• WHAT THE TASK ASKS:
The lines below are to be quoted exactly, from the first through the one that contains "ATOM 13 O O".

Collected data entries
++++++++++

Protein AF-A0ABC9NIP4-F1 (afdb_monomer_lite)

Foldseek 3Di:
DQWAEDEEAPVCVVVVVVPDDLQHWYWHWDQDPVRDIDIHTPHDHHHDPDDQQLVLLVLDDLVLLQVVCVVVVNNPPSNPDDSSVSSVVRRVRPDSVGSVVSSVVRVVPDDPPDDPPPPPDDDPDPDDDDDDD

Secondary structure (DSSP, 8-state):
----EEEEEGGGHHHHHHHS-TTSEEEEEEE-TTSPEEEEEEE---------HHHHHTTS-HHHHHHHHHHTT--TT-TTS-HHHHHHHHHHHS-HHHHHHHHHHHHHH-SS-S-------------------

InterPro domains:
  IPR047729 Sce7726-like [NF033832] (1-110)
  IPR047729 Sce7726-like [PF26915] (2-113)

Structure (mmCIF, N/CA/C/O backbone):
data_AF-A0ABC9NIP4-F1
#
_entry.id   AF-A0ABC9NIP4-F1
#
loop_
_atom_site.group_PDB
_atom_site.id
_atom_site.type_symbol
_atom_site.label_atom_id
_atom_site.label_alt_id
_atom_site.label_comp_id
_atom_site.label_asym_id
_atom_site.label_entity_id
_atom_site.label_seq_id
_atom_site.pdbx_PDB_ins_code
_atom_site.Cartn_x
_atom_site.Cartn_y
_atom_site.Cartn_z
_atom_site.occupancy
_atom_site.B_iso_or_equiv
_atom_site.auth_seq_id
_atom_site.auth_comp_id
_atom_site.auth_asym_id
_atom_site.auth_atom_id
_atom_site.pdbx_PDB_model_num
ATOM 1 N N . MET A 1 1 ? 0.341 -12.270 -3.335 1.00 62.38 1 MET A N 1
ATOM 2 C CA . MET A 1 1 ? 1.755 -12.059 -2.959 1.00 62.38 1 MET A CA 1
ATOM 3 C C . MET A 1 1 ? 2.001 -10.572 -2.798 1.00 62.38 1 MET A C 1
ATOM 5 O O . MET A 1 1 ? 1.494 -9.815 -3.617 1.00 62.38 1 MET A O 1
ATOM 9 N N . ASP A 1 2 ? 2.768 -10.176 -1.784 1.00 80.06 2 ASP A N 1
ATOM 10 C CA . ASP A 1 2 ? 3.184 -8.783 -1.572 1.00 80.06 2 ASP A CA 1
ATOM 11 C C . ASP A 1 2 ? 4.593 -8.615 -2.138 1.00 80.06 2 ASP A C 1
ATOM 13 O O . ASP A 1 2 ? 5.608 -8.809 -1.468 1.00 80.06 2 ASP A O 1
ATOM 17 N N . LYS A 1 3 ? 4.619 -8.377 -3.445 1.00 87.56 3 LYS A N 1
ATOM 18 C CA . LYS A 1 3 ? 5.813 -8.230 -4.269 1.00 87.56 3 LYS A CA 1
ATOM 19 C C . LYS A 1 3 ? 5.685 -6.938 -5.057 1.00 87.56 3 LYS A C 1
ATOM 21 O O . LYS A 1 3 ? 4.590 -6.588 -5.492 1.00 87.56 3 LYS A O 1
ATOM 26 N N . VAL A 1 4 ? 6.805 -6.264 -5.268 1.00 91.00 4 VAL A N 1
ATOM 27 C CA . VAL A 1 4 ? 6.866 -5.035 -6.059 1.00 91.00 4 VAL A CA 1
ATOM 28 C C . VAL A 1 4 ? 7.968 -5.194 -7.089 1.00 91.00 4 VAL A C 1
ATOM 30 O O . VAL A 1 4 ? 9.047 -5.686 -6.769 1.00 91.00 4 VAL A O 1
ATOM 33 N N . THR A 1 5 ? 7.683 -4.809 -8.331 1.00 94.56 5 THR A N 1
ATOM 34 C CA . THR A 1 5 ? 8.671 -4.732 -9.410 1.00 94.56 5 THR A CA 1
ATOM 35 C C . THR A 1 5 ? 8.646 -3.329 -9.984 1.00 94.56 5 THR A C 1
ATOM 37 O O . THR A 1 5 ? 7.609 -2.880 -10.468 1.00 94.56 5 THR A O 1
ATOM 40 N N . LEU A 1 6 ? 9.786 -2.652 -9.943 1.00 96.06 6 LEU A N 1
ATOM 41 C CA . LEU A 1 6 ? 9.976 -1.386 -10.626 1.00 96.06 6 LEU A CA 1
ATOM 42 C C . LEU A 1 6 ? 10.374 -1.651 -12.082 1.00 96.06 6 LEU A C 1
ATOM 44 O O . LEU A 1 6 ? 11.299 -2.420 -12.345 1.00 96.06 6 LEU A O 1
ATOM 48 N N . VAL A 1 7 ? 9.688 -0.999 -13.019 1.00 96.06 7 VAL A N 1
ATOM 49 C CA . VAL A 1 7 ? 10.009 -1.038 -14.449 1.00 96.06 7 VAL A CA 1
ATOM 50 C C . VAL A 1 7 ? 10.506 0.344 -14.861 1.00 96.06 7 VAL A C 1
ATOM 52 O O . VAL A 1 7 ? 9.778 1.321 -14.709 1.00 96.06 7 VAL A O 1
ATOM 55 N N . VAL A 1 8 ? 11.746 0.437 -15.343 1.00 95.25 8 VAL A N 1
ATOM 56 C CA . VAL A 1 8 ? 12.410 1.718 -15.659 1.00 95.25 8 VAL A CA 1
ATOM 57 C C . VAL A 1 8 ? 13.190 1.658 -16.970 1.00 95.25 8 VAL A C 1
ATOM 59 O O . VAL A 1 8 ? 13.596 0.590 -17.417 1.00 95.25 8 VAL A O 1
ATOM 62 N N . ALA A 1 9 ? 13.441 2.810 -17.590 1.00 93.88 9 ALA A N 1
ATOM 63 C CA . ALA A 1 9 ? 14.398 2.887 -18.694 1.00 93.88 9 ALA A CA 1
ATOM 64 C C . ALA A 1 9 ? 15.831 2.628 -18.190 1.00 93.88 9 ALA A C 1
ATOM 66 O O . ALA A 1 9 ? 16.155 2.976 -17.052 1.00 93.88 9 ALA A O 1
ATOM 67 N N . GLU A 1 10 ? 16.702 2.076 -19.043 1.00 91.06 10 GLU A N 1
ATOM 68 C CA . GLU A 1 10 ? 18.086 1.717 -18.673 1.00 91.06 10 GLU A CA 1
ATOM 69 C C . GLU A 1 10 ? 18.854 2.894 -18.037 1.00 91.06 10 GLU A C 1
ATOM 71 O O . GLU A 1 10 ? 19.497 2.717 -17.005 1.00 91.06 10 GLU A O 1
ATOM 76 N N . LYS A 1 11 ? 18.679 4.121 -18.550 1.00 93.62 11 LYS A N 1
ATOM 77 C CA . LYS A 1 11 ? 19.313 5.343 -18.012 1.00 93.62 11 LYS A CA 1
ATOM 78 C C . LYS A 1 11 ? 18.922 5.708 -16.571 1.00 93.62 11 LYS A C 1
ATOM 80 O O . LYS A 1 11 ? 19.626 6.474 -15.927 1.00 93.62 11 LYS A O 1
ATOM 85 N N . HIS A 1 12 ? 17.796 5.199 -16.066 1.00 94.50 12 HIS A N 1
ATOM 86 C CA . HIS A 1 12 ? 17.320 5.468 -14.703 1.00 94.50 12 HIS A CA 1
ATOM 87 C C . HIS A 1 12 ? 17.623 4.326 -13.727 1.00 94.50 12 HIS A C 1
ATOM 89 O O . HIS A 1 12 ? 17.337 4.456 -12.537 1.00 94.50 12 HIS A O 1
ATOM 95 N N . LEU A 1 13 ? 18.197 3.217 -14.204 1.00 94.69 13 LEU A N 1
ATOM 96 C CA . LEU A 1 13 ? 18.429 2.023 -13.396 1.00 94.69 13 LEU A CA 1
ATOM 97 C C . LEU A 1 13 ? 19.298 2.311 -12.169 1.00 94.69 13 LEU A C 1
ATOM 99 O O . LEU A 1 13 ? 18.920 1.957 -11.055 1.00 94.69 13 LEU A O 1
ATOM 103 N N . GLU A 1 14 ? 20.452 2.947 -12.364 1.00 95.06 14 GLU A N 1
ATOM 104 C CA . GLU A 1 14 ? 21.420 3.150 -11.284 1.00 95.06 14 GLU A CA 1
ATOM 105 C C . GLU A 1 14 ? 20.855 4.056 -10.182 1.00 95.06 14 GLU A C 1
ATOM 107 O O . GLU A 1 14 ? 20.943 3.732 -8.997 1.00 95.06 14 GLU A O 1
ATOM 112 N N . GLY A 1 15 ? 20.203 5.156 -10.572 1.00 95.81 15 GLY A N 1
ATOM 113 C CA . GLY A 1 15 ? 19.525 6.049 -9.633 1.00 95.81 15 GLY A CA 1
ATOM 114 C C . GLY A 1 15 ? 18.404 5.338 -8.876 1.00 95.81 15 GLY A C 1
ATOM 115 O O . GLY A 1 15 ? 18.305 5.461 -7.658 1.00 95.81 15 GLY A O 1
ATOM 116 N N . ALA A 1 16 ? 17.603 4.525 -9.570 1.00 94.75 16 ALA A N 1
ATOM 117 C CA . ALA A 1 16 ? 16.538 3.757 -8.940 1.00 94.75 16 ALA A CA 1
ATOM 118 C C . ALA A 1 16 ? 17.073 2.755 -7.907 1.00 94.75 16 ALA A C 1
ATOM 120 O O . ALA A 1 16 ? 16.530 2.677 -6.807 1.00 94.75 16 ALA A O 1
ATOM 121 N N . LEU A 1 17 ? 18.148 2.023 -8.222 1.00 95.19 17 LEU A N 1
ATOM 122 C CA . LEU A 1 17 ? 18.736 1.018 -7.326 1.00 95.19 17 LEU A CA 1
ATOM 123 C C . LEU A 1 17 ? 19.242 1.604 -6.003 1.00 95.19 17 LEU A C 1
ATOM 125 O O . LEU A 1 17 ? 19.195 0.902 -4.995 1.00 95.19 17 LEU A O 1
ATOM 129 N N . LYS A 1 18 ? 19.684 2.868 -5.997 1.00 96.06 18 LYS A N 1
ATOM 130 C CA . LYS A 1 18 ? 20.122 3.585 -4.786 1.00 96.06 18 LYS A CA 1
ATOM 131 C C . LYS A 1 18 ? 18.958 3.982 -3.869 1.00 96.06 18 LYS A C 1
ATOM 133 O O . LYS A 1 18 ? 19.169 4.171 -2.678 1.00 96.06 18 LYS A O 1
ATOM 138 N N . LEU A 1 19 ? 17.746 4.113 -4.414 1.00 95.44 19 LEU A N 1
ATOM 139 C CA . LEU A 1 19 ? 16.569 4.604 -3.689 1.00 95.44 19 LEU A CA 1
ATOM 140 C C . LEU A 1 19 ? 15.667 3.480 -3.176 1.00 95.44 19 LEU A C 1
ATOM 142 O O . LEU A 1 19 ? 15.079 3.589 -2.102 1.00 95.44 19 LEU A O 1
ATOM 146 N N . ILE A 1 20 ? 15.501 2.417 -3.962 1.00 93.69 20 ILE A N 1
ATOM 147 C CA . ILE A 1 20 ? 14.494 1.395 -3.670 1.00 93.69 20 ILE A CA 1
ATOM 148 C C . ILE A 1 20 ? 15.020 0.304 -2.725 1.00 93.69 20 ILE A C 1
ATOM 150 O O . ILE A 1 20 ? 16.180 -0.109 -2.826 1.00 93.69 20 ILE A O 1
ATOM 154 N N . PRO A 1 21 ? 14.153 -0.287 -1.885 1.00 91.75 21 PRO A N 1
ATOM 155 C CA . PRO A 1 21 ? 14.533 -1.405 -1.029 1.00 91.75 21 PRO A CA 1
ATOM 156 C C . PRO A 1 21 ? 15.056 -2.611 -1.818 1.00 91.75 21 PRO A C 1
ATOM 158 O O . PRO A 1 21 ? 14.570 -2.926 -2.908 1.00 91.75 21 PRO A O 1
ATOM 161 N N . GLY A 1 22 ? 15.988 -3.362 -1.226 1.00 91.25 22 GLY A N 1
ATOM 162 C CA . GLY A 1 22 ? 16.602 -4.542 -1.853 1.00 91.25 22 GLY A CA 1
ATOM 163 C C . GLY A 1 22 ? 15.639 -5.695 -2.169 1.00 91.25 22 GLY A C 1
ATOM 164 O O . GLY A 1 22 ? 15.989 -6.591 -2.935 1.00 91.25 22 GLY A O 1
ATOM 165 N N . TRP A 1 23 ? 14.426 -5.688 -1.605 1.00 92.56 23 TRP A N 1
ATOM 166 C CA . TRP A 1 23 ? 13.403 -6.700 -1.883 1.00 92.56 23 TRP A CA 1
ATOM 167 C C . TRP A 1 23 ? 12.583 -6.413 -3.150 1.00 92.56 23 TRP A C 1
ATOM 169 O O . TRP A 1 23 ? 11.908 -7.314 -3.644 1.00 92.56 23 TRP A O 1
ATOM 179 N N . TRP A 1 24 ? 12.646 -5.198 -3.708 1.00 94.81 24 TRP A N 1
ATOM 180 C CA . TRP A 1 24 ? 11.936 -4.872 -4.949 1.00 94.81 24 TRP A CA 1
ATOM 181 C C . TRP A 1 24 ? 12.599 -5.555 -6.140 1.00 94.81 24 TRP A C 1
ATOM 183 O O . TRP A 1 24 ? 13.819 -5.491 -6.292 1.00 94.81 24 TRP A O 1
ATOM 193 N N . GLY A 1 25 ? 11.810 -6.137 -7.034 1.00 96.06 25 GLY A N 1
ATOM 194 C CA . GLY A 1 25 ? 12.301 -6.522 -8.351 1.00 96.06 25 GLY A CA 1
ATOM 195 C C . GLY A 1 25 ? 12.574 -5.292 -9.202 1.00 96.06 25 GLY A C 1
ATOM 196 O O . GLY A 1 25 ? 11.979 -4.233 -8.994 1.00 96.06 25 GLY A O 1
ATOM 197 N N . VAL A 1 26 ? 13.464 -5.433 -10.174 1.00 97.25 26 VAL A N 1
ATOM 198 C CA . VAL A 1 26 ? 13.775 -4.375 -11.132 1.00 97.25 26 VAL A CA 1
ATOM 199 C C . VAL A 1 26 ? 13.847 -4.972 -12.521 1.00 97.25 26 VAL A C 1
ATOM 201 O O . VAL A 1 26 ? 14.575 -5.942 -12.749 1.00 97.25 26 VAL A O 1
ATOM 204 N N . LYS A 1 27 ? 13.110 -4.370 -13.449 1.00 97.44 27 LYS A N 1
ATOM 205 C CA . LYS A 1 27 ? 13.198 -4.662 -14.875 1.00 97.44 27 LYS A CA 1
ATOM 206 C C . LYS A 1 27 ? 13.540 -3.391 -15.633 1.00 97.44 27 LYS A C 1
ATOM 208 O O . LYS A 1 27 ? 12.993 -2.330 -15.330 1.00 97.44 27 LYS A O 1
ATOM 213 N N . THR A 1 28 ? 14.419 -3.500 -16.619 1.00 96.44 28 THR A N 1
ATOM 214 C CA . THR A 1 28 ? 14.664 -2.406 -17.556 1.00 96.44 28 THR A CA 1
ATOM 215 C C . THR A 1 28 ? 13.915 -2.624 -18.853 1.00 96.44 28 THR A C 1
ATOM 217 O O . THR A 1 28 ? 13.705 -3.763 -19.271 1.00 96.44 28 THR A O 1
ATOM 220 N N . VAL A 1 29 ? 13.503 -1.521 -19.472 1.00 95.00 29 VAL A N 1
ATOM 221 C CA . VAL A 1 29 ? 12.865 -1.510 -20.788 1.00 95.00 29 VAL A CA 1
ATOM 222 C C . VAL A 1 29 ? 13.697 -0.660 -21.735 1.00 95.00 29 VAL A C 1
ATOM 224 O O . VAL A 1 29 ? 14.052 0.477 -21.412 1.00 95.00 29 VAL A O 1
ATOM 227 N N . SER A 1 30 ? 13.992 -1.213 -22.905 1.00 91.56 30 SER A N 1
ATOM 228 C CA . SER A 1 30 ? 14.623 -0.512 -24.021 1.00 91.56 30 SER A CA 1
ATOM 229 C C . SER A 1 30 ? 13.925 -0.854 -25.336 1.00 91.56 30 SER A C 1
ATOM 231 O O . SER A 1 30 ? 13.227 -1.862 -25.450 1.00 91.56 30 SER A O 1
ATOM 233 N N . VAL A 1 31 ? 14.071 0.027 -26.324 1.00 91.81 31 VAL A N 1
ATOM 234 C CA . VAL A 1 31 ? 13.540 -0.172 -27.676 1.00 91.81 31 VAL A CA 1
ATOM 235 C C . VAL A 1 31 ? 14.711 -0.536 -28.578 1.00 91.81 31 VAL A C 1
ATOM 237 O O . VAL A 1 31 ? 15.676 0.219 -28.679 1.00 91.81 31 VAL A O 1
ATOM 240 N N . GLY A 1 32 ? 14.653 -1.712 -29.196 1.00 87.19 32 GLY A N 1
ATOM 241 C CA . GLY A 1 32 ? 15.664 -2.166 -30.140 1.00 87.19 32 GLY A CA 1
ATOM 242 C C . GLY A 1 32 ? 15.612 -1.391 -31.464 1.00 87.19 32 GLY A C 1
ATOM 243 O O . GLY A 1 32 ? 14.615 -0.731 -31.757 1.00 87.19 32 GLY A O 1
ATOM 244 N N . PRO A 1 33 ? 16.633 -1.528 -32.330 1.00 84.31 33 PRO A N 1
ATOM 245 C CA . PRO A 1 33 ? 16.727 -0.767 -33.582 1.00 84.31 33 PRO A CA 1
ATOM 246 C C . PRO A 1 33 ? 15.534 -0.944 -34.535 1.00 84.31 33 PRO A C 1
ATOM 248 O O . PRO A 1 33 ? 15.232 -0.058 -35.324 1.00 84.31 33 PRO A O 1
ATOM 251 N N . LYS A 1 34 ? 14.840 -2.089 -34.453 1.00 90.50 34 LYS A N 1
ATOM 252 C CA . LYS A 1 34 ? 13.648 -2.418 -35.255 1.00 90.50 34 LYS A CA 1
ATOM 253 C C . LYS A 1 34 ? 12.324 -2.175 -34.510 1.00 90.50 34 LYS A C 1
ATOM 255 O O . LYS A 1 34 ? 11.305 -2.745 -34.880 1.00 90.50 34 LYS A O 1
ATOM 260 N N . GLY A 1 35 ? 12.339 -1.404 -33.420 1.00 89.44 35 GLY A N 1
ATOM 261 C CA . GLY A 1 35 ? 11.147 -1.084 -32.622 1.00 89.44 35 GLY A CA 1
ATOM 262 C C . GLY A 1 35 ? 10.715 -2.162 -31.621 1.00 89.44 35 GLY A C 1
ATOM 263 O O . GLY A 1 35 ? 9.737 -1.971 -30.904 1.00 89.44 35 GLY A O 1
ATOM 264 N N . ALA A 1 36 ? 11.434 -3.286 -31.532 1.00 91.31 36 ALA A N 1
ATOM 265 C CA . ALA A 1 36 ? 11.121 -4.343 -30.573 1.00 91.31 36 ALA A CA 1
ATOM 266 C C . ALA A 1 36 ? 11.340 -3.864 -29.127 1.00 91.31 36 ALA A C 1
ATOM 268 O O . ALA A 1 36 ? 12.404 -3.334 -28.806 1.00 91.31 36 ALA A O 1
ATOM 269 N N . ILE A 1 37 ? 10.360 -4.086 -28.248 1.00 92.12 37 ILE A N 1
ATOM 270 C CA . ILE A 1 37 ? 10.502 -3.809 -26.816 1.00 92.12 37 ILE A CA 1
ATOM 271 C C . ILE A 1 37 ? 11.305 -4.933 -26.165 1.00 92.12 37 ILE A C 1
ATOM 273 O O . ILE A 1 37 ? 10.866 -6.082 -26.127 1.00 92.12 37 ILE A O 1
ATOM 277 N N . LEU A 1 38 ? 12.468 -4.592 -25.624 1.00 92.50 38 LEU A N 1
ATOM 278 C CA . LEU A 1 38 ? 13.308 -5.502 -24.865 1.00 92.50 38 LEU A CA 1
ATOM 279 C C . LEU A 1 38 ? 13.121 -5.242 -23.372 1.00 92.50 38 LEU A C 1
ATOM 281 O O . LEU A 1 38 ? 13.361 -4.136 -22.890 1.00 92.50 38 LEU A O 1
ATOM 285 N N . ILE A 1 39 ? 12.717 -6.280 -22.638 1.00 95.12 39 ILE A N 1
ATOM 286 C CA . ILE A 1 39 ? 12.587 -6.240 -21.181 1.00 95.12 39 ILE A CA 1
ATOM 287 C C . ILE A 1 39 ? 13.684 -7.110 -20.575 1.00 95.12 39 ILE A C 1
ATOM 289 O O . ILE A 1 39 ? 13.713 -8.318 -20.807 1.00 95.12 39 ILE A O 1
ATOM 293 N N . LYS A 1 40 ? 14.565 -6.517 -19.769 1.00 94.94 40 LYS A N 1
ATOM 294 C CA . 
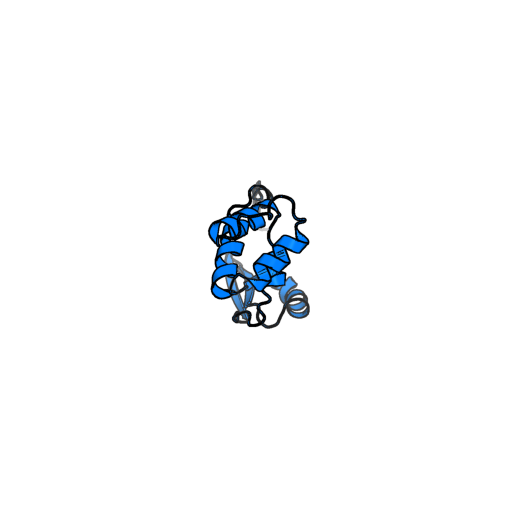LYS A 1 40 ? 15.616 -7.249 -19.047 1.00 94.94 40 LYS A CA 1
ATOM 295 C C . LYS A 1 40 ? 15.292 -7.309 -17.564 1.00 94.94 40 LYS A C 1
ATOM 297 O O . LYS A 1 40 ? 14.830 -6.336 -16.974 1.00 94.94 40 LYS A O 1
ATOM 302 N N . HIS A 1 41 ? 15.540 -8.459 -16.951 1.00 95.06 41 HIS A N 1
ATOM 303 C CA . HIS A 1 41 ? 15.385 -8.649 -15.513 1.00 95.06 41 HIS A CA 1
ATOM 304 C C . HIS A 1 41 ? 16.706 -8.301 -14.822 1.00 95.06 41 HIS A C 1
ATOM 306 O O . HIS A 1 41 ? 17.680 -9.032 -14.962 1.00 95.06 41 HIS A O 1
ATOM 312 N N . MET A 1 42 ? 16.739 -7.195 -14.080 1.00 95.06 42 MET A N 1
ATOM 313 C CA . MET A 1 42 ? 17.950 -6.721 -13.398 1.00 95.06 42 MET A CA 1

++++++++++

• TASK RESPONSE:
Protein AF-A0ABC9NIP4-F1 (afdb_monomer_lite)

Foldseek 3Di:
DQWAEDEEAPVCVVVVVVPDDLQHWYWHWDQDPVRDIDIHTPHDHHHDPDDQQLVLLVLDDLVLLQVVCVVVVNNPPSNPDDSSVSSVVRRVRPDSVGSVVSSVVRVVPDDPPDDPPPPPDDDPDPDDDDDDD

Secondary structure (DSSP, 8-state):
----EEEEEGGGHHHHHHHS-TTSEEEEEEE-TTSPEEEEEEE---------HHHHHTTS-HHHHHHHHHHTT--TT-TTS-HHHHHHHHHHHS-HHHHHHHHHHHHHH-SS-S-------------------

InterPro domains:
  IPR047729 Sce7726-like [NF033832] (1-110)
  IPR047729 Sce7726-like [PF26915] (2-113)

Structure (mmCIF, N/CA/C/O backbone):
data_AF-A0ABC9NIP4-F1
#
_entry.id   AF-A0ABC9NIP4-F1
#
loop_
_atom_site.group_PDB
_atom_site.id
_atom_site.type_symbol
_atom_site.label_atom_id
_atom_site.label_alt_id
_atom_site.label_comp_id
_atom_site.label_asym_id
_atom_site.label_entity_id
_atom_site.label_seq_id
_atom_site.pdbx_PDB_ins_code
_atom_site.Cartn_x
_atom_site.Cartn_y
_atom_site.Cartn_z
_atom_site.occupancy
_atom_site.B_iso_or_equiv
_atom_site.auth_seq_id
_atom_site.auth_comp_id
_atom_site.auth_asym_id
_atom_site.auth_atom_id
_atom_site.pdbx_PDB_model_num
ATOM 1 N N . MET A 1 1 ? 0.341 -12.270 -3.335 1.00 62.38 1 MET A N 1
ATOM 2 C CA . MET A 1 1 ? 1.755 -12.059 -2.959 1.00 62.38 1 MET A CA 1
ATOM 3 C C . MET A 1 1 ? 2.001 -10.572 -2.798 1.00 62.38 1 MET A C 1
ATOM 5 O O . MET A 1 1 ? 1.494 -9.815 -3.617 1.00 62.38 1 MET A O 1
ATOM 9 N N . ASP A 1 2 ? 2.768 -10.176 -1.784 1.00 80.06 2 ASP A N 1
ATOM 10 C CA . ASP A 1 2 ? 3.184 -8.783 -1.572 1.00 80.06 2 ASP A CA 1
ATOM 11 C C . ASP A 1 2 ? 4.593 -8.615 -2.138 1.00 80.06 2 ASP A C 1
ATOM 13 O O . ASP A 1 2 ? 5.608 -8.809 -1.468 1.00 80.06 2 ASP A O 1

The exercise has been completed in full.